# thermostats? (newb looking for advice)



## olie carolina (Aug 1, 2010)

first post on here so sorry if bit amatuer. got my first ever corn yesterday (super carolina, gorgous looking), set up its tank and everything but have been reading through threads on her and have noticed that alot of people mention about themostats. i havent got one in my viv as i bought it as a starter kit and thought ieverything would be inside it. it came with a heat mat couple of hides and big bad of substrate. is it essential to have a thermostat in the viv? i have given my corn a clear hot/cold area with a hide in each so it can decide where it wants to be, will this be good enough? thanks for any help people can offer.


----------



## tommybhoy (Jan 31, 2010)

defo need a stat to properly maintain the temp gradient and stop your corn getting burnt pal, try alfie99 he has a thread on here good prices if i remeber right. :welcomerfuk: by the way.


----------



## Blue Lizard Reptiles (Jul 9, 2010)

olie carolina said:


> first post on here so sorry if bit amatuer. got my first ever corn yesterday (super carolina, gorgous looking), set up its tank and everything but have been reading through threads on her and have noticed that alot of people mention about themostats. i havent got one in my viv as i bought it as a starter kit and thought ieverything would be inside it. it came with a heat mat couple of hides and big bad of substrate. is it essential to have a thermostat in the viv? i have given my corn a clear hot/cold area with a hide in each so it can decide where it wants to be, will this be good enough? thanks for any help people can offer.


Hi

A thermostat is essential for a heatmat. They can reach very high temperatures if not, and risk burning your snake. A matstat is the best option, and are not too expensive. (we have them on offer at the moment for £13.99 - Microclimate Ministat 100 - Thermostats - Reptile Heating - Blue Lizard Reptiles)
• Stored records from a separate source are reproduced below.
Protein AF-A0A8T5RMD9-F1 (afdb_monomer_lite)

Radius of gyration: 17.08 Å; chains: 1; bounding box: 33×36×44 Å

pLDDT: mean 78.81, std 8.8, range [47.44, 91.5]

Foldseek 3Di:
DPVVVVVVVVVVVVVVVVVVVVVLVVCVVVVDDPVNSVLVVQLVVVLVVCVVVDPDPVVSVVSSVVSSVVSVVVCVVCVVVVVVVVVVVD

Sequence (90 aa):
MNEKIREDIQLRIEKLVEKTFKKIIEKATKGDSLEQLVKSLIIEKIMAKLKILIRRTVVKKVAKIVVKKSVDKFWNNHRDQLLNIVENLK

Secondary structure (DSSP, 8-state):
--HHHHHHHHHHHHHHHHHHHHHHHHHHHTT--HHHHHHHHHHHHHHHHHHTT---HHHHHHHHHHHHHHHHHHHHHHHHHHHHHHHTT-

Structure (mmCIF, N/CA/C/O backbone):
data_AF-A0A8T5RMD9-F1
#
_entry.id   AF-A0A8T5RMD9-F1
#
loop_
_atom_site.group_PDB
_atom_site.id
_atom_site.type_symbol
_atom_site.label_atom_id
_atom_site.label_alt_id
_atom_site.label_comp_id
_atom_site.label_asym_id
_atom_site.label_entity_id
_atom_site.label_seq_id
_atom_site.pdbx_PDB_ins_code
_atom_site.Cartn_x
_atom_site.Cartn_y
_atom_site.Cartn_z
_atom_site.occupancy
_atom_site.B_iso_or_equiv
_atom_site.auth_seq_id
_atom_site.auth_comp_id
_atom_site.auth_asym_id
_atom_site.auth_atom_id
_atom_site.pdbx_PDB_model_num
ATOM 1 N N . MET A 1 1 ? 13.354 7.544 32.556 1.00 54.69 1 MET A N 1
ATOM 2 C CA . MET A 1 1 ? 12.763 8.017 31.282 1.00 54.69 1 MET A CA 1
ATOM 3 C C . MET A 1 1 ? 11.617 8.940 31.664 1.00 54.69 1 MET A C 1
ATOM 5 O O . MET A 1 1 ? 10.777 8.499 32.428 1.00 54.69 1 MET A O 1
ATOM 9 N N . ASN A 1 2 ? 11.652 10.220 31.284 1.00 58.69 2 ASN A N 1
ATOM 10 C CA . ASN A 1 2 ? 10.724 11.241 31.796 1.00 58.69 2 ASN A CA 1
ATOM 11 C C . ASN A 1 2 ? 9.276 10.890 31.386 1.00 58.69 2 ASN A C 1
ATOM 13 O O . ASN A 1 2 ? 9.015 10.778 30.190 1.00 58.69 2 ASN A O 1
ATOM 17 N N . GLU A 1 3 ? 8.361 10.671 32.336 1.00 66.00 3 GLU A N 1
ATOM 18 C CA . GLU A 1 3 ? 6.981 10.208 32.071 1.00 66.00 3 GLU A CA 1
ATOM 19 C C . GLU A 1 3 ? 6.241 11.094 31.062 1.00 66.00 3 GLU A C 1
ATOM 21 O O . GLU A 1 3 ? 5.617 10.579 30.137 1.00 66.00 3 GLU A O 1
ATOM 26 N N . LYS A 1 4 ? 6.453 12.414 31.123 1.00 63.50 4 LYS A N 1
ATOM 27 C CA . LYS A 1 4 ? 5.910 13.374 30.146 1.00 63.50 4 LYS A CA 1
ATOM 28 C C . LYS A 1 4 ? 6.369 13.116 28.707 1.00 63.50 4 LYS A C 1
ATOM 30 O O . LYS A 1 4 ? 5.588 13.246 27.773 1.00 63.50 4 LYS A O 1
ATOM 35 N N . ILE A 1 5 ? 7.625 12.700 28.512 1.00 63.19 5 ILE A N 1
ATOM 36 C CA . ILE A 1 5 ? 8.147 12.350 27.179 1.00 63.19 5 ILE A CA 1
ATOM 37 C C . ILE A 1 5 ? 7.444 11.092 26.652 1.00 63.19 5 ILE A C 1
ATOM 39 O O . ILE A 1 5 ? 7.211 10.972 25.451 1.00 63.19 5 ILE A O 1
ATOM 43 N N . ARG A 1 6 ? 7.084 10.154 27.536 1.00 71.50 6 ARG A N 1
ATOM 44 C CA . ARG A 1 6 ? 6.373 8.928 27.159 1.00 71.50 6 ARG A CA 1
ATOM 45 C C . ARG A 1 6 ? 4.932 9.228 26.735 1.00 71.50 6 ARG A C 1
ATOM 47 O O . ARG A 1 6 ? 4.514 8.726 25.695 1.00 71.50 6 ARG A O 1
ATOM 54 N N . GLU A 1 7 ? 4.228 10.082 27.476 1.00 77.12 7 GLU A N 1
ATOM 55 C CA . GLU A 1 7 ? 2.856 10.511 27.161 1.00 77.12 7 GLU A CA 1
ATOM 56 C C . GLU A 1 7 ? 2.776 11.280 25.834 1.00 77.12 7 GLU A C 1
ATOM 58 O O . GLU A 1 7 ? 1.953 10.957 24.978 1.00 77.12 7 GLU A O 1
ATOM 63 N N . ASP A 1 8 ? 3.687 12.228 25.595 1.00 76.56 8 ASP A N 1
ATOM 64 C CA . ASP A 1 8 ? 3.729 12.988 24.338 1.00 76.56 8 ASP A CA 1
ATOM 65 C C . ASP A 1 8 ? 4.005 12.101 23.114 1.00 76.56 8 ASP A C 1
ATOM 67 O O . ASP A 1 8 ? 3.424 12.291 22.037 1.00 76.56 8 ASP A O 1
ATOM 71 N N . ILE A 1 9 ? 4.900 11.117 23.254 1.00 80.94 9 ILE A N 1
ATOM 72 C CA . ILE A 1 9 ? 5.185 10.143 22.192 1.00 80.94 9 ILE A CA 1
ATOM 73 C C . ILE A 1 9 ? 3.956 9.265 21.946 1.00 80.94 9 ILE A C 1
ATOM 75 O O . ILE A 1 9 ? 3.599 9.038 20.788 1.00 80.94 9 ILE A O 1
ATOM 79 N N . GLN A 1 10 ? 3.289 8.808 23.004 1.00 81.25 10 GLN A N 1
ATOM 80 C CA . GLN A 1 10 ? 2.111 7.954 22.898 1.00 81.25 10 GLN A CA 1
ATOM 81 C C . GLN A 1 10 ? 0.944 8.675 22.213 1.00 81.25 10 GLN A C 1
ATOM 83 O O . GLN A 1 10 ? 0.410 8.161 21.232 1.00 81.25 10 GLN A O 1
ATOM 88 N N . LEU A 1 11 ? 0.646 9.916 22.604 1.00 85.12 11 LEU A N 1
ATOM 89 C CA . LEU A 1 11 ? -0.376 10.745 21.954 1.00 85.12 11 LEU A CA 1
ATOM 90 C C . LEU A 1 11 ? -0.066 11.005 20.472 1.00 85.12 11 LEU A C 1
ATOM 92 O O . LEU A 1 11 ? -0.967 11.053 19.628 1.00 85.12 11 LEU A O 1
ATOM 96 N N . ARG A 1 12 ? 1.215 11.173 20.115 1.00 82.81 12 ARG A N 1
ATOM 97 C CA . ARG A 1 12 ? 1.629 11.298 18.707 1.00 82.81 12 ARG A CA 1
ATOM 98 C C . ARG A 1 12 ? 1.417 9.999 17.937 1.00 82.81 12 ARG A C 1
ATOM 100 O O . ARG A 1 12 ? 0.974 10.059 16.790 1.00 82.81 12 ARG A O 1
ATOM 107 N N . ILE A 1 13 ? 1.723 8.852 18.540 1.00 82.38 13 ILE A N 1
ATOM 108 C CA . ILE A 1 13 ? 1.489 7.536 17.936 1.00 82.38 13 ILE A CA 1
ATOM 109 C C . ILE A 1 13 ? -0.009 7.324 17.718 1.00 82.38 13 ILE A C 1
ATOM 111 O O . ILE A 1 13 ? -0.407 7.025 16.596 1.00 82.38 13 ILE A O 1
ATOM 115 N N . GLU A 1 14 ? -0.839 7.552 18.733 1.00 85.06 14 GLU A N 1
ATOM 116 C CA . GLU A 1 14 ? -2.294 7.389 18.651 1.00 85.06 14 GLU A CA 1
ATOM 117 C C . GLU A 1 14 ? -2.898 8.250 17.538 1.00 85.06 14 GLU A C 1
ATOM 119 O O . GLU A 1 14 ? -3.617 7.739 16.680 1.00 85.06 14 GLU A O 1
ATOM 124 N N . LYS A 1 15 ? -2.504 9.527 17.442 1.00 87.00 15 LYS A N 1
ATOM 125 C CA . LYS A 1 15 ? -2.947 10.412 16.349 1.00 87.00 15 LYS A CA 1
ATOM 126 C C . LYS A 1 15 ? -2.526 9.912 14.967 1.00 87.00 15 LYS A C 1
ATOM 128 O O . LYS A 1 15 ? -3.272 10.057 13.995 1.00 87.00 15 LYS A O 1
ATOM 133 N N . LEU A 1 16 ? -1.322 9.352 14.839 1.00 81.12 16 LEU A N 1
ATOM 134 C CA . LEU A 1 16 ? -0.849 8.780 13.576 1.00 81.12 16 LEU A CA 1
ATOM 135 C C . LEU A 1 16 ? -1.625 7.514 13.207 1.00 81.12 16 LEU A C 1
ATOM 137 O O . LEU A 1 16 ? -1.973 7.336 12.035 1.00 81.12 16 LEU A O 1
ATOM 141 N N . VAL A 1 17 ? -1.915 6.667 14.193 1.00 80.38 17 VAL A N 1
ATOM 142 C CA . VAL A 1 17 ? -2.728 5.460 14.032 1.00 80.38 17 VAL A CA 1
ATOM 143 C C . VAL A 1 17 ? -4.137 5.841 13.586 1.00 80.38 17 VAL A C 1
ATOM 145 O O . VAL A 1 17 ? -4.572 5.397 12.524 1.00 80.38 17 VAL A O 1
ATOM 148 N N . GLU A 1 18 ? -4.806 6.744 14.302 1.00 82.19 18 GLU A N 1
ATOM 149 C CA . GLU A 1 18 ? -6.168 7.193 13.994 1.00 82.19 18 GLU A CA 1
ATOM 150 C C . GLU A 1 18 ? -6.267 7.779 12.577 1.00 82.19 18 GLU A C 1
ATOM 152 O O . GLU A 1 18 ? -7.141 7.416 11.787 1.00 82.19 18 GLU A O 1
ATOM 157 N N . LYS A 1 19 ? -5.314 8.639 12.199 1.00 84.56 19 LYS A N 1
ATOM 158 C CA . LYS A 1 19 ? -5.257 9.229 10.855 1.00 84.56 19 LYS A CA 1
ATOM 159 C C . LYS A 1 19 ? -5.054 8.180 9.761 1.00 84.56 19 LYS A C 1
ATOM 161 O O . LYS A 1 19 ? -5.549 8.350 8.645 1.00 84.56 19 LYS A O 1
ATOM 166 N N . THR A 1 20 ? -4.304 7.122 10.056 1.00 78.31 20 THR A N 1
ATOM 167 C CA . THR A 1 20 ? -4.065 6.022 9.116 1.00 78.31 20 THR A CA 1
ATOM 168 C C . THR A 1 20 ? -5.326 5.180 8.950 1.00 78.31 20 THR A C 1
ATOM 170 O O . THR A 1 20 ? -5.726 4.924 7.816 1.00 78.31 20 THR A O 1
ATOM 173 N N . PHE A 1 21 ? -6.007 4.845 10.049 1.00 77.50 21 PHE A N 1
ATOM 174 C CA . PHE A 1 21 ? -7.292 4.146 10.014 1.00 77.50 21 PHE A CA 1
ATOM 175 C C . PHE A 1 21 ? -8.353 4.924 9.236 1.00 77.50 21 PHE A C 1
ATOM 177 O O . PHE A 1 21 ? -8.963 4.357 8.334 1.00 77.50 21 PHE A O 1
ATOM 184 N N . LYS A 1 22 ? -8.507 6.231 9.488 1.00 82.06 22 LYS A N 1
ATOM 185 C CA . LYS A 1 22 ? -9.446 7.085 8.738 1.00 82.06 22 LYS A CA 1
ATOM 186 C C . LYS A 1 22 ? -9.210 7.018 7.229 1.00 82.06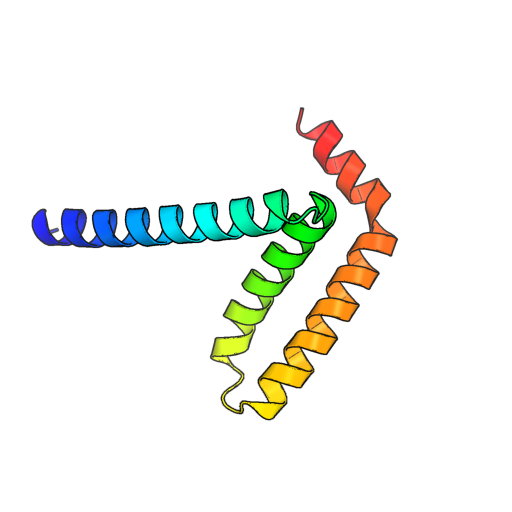 22 LYS A C 1
ATOM 188 O O . LYS A 1 22 ? -10.153 6.816 6.477 1.00 82.06 22 LYS A O 1
ATOM 193 N N . LYS A 1 23 ? -7.953 7.087 6.778 1.00 78.81 23 LYS A N 1
ATOM 194 C CA . LYS A 1 23 ? -7.613 6.973 5.348 1.00 78.81 23 LYS A CA 1
ATOM 195 C C . LYS A 1 23 ? -7.903 5.598 4.754 1.00 78.81 23 LYS A C 1
ATOM 197 O O . LYS A 1 23 ? -8.260 5.516 3.583 1.00 78.81 23 LYS A O 1
ATOM 202 N N . ILE A 1 24 ? -7.677 4.529 5.516 1.00 76.50 24 ILE A N 1
ATOM 203 C CA . ILE A 1 24 ? -7.971 3.163 5.065 1.00 76.50 24 ILE A CA 1
ATOM 204 C C . ILE A 1 24 ? -9.482 2.994 4.917 1.00 76.50 24 ILE A C 1
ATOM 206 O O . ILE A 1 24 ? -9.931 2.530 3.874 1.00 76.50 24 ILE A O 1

The thermostat goes outside the vivarium and the heatmat plugs into it. The temperature probe of the thermostat is the placed in the viv in contact with the heatmat and the temperature can be set to whatever you want. : victory:


----------



## Meko (Apr 29, 2007)

yep it needs a thermostat. Even though you have a hot and cool area, without a thermostat it can be a too hot area and a cool area.


----------



## corny girl (Aug 30, 2009)

Hi & :welcome:, the job of a thermostat is to control the temperature of what is attached to it (ie in your case the heat mat). Thermostats stop these devices from getting too hot so the snake or reptile doesn't get burnt. There are a few threads on here where snakes have been severely burnt because their heat source wasn't on a stat. There is also a thread about why you should use one. A simple mat stat is all you need for your Corn, these cost about £20 (get one off ebay as they are really cheap). Habistat are one of the most reliable makes :2thumb:. So yes you really should get one ASAP, otherwise you risk serious burns to the snake (they are quite stupid & won't move away from the heat until it is too late).


----------



## olie carolina (Aug 1, 2010)

ok cheers guys, will defo look into getting 1 asap. now a quick question on setting up! sorry. does the heat mat go INSIDE the viv? the instructions said underneath, this is how ive got it set up. thank u once again for all the feedback


----------



## corny girl (Aug 30, 2009)

If it is a wooden viv then the mat goes inside, if it is a plastic RUB or tub then the mat goes under. The probe from the stat goes on the heat mat, if the mat is under the RUB/tub then you can tape the probe to the mat.


----------



## olie carolina (Aug 1, 2010)

ok thats cleared it up alot. thank you for that, started to panic that my snake was getting cold with it underneath. will sort out a stat asap so i doesnt burn or freeze! cheers for the help guys. much appreciated!


----------



## olie carolina (Aug 1, 2010)

sorted stat out, arrived today so just one more question (sorry!) have looked up, but not sure, what temp to put it too, am gonna tape the sensor to the matt under the RUB so should i put the temp up alil to allow it to get inside the viv? thanks for the help guys.


----------



## Helfen (Jun 12, 2010)

Hey yes thermostat is essential you should also put a moist den in to help shedding, which are easy to make out of a plastic container there is a thread in the newbie section about setting up your first corn snakes house and every thing it needs in it.


----------



## olie carolina (Aug 1, 2010)

yeah got one today just not sure bout the temp to set it to as mentioned. any advice?


----------



## Helfen (Jun 12, 2010)

I think 86F is about the right temp for the hot end and 70f for the cool end.


----------



## olie carolina (Aug 1, 2010)

thank u, ill set it to that for now and see how he responds to it. thank u for help.


----------



## Blue Lizard Reptiles (Jul 9, 2010)

olie carolina said:


> yeah got one today just not sure bout the temp to set it to as mentioned. any advice?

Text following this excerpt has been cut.